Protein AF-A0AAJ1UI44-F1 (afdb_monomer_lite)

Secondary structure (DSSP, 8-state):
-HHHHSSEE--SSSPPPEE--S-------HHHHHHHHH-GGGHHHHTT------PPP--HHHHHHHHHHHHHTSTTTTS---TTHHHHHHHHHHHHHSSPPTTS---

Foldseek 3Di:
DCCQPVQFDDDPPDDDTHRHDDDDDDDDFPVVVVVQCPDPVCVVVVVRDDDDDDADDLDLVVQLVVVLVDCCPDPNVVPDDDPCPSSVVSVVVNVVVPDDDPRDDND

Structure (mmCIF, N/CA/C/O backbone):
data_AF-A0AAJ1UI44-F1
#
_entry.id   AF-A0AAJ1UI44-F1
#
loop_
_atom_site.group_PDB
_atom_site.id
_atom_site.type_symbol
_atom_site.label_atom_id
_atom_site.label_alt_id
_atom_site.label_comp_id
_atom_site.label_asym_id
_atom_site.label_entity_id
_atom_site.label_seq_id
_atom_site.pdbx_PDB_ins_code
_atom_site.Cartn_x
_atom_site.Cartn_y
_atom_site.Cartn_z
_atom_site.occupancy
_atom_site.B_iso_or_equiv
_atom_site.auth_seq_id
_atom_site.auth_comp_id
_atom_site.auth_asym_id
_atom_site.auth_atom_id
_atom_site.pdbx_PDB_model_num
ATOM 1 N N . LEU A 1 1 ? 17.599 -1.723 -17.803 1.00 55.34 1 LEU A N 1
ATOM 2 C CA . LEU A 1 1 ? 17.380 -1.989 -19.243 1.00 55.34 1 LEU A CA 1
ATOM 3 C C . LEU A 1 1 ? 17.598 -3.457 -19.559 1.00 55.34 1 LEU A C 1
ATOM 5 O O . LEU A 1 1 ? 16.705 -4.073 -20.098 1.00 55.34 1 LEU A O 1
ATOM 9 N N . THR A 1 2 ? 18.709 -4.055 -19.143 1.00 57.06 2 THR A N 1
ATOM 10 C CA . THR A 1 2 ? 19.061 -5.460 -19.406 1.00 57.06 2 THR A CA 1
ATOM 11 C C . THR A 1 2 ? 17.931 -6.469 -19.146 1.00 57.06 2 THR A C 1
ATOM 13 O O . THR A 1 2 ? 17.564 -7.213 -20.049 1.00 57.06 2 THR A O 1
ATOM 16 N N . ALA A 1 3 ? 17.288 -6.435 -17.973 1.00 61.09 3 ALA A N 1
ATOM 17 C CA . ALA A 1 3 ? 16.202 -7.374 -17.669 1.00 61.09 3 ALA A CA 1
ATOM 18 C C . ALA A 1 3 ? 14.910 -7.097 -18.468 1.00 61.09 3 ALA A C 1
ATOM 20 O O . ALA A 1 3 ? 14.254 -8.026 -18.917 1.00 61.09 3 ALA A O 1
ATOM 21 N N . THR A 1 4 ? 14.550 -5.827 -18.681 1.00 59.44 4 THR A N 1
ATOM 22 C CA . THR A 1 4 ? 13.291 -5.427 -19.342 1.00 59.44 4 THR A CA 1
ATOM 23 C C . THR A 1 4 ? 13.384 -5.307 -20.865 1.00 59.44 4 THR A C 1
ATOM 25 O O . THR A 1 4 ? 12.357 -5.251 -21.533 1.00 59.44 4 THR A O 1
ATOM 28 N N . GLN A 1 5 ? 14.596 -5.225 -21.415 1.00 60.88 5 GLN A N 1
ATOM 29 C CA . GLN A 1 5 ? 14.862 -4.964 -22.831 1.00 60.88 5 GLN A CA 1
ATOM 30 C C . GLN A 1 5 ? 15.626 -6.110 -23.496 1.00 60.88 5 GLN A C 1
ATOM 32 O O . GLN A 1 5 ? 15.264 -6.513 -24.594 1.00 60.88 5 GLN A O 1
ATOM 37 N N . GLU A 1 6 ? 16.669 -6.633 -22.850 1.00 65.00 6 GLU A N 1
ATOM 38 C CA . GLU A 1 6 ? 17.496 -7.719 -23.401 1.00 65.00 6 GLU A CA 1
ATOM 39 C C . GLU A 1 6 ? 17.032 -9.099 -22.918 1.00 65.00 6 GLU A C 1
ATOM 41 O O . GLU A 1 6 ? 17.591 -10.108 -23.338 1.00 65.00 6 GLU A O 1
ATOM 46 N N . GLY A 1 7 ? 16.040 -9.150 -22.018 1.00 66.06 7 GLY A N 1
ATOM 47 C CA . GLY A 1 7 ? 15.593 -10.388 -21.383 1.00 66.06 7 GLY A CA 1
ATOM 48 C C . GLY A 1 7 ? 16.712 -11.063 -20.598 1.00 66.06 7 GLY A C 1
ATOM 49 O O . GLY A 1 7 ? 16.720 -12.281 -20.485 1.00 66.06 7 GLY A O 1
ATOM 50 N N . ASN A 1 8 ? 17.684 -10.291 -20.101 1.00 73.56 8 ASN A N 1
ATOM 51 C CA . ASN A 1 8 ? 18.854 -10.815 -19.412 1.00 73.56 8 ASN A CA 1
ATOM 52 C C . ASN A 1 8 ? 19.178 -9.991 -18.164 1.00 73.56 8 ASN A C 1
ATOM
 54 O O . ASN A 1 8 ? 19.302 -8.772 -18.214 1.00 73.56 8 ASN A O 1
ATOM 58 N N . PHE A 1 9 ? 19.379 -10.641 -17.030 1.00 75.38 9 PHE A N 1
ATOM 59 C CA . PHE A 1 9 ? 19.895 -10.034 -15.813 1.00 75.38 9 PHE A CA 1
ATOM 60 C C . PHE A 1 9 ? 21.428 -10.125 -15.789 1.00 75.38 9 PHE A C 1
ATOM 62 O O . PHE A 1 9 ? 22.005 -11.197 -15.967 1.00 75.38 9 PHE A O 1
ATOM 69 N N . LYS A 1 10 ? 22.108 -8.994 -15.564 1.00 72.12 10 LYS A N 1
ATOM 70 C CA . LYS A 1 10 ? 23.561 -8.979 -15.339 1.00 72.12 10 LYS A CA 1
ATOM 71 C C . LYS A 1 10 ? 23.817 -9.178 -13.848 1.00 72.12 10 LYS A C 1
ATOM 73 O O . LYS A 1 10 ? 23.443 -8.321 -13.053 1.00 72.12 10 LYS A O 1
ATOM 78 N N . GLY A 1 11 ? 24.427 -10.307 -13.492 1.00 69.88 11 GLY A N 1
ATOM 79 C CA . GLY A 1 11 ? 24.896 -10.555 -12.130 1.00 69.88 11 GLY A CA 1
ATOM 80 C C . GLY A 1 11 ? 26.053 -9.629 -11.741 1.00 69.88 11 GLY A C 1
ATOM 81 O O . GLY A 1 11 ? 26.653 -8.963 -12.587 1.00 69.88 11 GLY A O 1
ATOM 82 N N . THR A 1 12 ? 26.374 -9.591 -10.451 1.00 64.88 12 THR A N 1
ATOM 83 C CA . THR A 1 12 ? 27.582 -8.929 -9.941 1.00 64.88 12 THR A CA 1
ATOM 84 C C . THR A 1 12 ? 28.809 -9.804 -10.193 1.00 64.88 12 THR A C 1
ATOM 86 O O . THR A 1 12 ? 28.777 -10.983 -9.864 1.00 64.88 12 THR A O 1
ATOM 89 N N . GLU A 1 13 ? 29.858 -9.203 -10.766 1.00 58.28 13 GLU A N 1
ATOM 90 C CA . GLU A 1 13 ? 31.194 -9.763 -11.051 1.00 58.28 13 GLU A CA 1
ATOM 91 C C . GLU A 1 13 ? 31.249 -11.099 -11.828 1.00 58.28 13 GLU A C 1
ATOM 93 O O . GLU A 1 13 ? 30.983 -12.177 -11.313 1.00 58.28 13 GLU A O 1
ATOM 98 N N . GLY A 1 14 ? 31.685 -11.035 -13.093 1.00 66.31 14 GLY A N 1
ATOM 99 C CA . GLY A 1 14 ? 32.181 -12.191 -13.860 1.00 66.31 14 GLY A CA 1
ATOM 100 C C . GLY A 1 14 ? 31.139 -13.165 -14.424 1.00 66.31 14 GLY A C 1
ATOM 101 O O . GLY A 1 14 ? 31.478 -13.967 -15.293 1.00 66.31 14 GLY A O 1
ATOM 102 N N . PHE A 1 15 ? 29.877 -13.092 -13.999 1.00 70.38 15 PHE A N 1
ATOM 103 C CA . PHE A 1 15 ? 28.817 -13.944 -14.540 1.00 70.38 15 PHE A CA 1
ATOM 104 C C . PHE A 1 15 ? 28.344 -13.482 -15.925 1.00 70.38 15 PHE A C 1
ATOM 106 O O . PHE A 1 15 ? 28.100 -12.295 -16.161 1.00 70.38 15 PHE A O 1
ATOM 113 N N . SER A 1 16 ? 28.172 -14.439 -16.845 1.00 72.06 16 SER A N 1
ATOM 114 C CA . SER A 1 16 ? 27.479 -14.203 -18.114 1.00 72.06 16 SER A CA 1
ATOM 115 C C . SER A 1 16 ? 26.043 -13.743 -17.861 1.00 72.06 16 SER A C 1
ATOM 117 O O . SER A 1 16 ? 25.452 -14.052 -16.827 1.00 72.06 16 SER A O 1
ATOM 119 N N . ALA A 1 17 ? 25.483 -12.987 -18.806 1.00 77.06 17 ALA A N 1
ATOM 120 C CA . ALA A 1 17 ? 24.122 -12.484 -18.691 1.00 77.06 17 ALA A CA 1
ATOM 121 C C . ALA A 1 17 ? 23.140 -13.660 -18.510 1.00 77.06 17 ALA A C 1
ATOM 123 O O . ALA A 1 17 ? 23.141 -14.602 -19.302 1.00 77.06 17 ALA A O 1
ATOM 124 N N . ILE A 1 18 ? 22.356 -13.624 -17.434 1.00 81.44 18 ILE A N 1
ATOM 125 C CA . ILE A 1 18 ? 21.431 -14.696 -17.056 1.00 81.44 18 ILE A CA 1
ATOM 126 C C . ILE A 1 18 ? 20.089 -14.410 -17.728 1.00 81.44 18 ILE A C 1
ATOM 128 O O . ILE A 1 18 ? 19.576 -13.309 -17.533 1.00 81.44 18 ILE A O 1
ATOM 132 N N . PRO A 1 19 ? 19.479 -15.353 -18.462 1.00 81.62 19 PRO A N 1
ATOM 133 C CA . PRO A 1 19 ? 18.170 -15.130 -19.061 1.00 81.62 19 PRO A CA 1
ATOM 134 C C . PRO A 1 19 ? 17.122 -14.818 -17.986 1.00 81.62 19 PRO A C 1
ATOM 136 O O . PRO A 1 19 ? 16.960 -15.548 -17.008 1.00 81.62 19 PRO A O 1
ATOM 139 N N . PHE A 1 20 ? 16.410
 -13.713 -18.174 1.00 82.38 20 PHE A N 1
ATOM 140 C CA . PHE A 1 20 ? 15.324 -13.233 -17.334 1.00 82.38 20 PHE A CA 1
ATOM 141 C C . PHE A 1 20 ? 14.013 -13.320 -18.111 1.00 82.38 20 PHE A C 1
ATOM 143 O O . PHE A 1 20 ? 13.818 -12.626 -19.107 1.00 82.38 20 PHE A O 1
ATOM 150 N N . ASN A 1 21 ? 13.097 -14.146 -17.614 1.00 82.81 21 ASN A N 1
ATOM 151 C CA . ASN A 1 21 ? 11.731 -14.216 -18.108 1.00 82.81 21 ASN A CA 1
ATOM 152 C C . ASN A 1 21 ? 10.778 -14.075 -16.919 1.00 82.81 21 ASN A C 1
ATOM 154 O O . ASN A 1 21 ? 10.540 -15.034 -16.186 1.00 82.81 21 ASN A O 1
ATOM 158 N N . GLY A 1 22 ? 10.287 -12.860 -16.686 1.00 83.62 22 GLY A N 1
★ ★ ★ ★ ★ ★ ★
(WORK INSTRUCTIONS)
Each line from the one with "ATOM 152 C C" through the last line of the records must be written out word for word. Include nothing else.

(OUTPUT FOR THIS EXERCISE)
ATOM 152 C C . ASN A 1 21 ? 10.778 -14.075 -16.919 1.00 82.81 21 ASN A C 1
ATOM 154 O O . ASN A 1 21 ? 10.540 -15.034 -16.186 1.00 82.81 21 ASN A O 1
ATOM 158 N N . GLY A 1 22 ? 10.287 -12.860 -16.686 1.00 83.62 22 GLY A N 1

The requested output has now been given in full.